[Extracted records]
- Opening Delimiter -
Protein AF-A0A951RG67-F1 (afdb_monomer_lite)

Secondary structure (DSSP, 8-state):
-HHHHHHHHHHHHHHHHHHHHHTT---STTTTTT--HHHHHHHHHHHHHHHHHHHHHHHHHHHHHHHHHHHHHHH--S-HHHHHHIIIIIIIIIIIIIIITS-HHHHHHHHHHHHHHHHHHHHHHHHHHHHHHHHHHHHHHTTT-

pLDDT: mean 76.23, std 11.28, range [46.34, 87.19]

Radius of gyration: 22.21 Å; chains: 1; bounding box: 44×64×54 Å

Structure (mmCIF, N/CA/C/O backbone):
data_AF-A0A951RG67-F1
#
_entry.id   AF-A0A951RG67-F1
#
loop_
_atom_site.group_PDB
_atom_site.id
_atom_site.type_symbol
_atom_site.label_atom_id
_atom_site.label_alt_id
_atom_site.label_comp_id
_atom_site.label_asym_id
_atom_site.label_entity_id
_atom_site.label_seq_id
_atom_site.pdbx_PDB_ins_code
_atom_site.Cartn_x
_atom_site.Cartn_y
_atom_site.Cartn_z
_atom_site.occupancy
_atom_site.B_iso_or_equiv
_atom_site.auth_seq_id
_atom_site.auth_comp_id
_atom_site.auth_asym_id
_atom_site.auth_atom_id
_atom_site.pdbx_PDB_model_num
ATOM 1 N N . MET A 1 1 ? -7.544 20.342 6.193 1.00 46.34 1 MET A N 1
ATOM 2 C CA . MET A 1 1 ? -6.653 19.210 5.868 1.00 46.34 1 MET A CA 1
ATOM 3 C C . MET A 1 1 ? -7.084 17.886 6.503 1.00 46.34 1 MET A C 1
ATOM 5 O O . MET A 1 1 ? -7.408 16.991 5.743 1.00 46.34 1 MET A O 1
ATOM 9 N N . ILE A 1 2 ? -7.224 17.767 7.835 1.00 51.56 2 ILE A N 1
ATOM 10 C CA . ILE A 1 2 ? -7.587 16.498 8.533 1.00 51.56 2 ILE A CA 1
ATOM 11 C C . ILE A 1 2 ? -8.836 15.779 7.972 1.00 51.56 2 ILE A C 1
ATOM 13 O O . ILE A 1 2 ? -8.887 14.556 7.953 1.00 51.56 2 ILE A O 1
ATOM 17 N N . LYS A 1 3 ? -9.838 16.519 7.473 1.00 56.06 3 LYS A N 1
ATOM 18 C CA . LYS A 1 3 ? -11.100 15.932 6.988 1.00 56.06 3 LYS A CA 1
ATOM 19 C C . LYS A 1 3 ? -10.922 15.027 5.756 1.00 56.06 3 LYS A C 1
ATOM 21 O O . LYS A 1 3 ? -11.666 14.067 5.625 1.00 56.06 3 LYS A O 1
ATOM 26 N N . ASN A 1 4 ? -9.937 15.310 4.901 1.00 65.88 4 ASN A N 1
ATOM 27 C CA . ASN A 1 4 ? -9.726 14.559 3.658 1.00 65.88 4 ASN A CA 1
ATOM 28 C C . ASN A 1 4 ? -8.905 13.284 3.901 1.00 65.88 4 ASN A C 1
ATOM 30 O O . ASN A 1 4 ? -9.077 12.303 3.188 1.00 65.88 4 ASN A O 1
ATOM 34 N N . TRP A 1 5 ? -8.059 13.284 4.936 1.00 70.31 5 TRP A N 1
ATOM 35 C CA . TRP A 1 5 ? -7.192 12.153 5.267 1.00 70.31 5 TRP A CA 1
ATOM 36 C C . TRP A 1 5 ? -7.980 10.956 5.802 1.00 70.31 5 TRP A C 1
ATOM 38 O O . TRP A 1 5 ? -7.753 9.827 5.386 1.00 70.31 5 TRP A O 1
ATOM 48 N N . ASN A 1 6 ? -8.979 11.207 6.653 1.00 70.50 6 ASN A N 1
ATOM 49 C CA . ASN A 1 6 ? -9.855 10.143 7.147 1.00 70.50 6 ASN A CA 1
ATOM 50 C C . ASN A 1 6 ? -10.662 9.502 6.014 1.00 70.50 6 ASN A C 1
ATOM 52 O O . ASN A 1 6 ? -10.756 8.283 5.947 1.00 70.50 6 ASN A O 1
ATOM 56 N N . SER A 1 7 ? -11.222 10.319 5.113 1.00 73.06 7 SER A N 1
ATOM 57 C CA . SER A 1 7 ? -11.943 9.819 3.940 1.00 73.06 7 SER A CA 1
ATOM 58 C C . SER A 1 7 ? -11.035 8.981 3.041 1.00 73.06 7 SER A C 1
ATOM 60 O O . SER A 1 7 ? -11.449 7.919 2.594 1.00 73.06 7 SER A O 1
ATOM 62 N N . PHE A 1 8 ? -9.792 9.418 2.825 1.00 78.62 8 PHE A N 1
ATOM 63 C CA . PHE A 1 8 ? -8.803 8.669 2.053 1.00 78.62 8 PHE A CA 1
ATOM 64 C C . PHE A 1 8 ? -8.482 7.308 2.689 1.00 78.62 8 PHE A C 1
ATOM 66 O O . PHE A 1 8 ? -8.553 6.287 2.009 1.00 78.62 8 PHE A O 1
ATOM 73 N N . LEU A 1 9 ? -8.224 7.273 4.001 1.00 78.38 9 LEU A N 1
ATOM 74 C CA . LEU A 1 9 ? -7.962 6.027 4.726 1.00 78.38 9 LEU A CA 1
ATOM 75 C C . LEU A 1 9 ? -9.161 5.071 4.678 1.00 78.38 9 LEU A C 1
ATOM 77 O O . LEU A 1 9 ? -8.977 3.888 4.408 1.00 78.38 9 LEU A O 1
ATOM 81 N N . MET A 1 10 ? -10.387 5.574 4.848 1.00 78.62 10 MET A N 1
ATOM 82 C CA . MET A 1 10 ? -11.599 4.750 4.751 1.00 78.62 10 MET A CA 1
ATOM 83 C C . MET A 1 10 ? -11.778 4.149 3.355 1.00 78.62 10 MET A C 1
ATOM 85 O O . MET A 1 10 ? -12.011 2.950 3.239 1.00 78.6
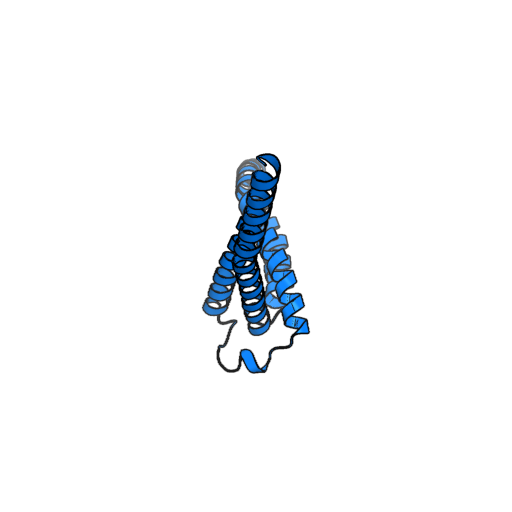2 10 MET A O 1
ATOM 89 N N . VAL A 1 11 ? -11.629 4.956 2.300 1.00 82.12 11 VAL A N 1
ATOM 90 C CA . VAL A 1 11 ? -11.730 4.474 0.913 1.00 82.12 11 VAL A CA 1
ATOM 91 C C . VAL A 1 11 ? -10.644 3.438 0.625 1.00 82.12 11 VAL A C 1
ATOM 93 O O . VAL A 1 11 ? -10.939 2.382 0.072 1.00 82.12 11 VAL A O 1
ATOM 96 N N . SER A 1 12 ? -9.408 3.685 1.063 1.00 80.19 12 SER A N 1
ATOM 97 C CA . SER A 1 12 ? -8.319 2.726 0.882 1.00 80.19 12 SER A CA 1
ATOM 98 C C . SER A 1 12 ? -8.538 1.408 1.626 1.00 80.19 12 SER A C 1
ATOM 100 O O . SER A 1 12 ? -8.300 0.352 1.
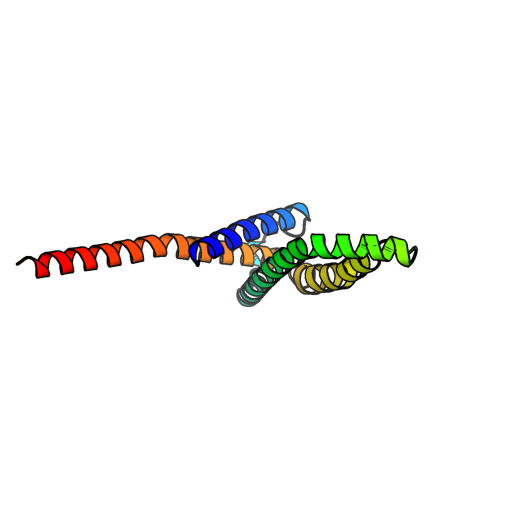052 1.00 80.19 12 SER A O 1
ATOM 102 N N . GLY A 1 13 ? -9.064 1.442 2.855 1.00 81.56 13 GLY A N 1
ATOM 103 C CA . GLY A 1 13 ? -9.380 0.237 3.623 1.00 81.56 13 GLY A CA 1
ATOM 104 C C . GLY A 1 13 ? -10.463 -0.610 2.956 1.00 81.56 13 GLY A C 1
ATOM 105 O O . GLY A 1 13 ? -10.352 -1.834 2.926 1.00 81.56 13 GLY A O 1
ATOM 106 N N . ILE A 1 14 ? -11.471 0.029 2.350 1.00 83.69 14 ILE A N 1
ATOM 107 C CA . ILE A 1 14 ? -12.498 -0.664 1.558 1.00 83.69 14 ILE A CA 1
ATOM 108 C C . ILE A 1 14 ? -11.863 -1.338 0.338 1.00 83.69 14 ILE A C 1
ATOM 110 O O . ILE A 1 14 ? -12.095 -2.522 0.111 1.00 83.69 14 ILE A O 1
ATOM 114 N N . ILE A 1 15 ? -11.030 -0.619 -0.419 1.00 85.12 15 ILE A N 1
- Closing Delimiter -
Using the entries above, give back exactly the line containing "ATOM 5 O O .", the line containing "ATOM 52 O O", and every line between them, and nothing else.

> Task solution:
ATOM 5 O O . MET A 1 1 ? -7.408 16.991 5.743 1.00 46.34 1 MET A O 1
ATOM 9 N N . ILE A 1 2 ? -7.224 17.767 7.835 1.00 51.56 2 ILE A N 1
ATOM 10 C CA . ILE A 1 2 ? -7.587 16.498 8.533 1.00 51.56 2 ILE A CA 1
ATOM 11 C C . ILE A 1 2 ? -8.836 15.779 7.972 1.00 51.56 2 ILE A C 1
ATOM 13 O O . ILE A 1 2 ? -8.887 14.556 7.953 1.00 51.56 2 ILE A O 1
ATOM 17 N N . LYS A 1 3 ? -9.838 16.519 7.473 1.00 56.06 3 LYS A N 1
ATOM 18 C CA . LYS A 1 3 ? -11.100 15.932 6.988 1.00 56.06 3 LYS A CA 1
ATOM 19 C C . LYS A 1 3 ? -10.922 15.027 5.756 1.00 56.06 3 LYS A C 1
ATOM 21 O O . LYS A 1 3 ? -11.666 14.067 5.625 1.00 56.06 3 LYS A O 1
ATOM 26 N N . ASN A 1 4 ? -9.937 15.310 4.901 1.00 65.88 4 ASN A N 1
ATOM 27 C CA . ASN A 1 4 ? -9.726 14.559 3.658 1.00 65.88 4 ASN A CA 1
ATOM 28 C C . ASN A 1 4 ? -8.905 13.284 3.901 1.00 65.88 4 ASN A C 1
ATOM 30 O O . ASN A 1 4 ? -9.077 12.303 3.188 1.00 65.88 4 ASN A O 1
ATOM 34 N N . TRP A 1 5 ? -8.059 13.284 4.936 1.00 70.31 5 TRP A N 1
ATOM 35 C CA . TRP A 1 5 ? -7.192 12.153 5.267 1.00 70.31 5 TRP A CA 1
ATOM 36 C C . TRP A 1 5 ? -7.980 10.956 5.802 1.00 70.31 5 TRP A C 1
ATOM 38 O O . TRP A 1 5 ? -7.753 9.827 5.386 1.00 70.31 5 TRP A O 1
ATOM 48 N N . ASN A 1 6 ? -8.979 11.207 6.653 1.00 70.50 6 ASN A N 1
ATOM 49 C CA . ASN A 1 6 ? -9.855 10.143 7.147 1.00 70.50 6 ASN A CA 1
ATOM 50 C C . ASN A 1 6 ? -10.662 9.502 6.014 1.00 70.50 6 ASN A C 1
ATOM 52 O O . ASN A 1 6 ? -10.756 8.283 5.947 1.00 70.50 6 ASN A O 1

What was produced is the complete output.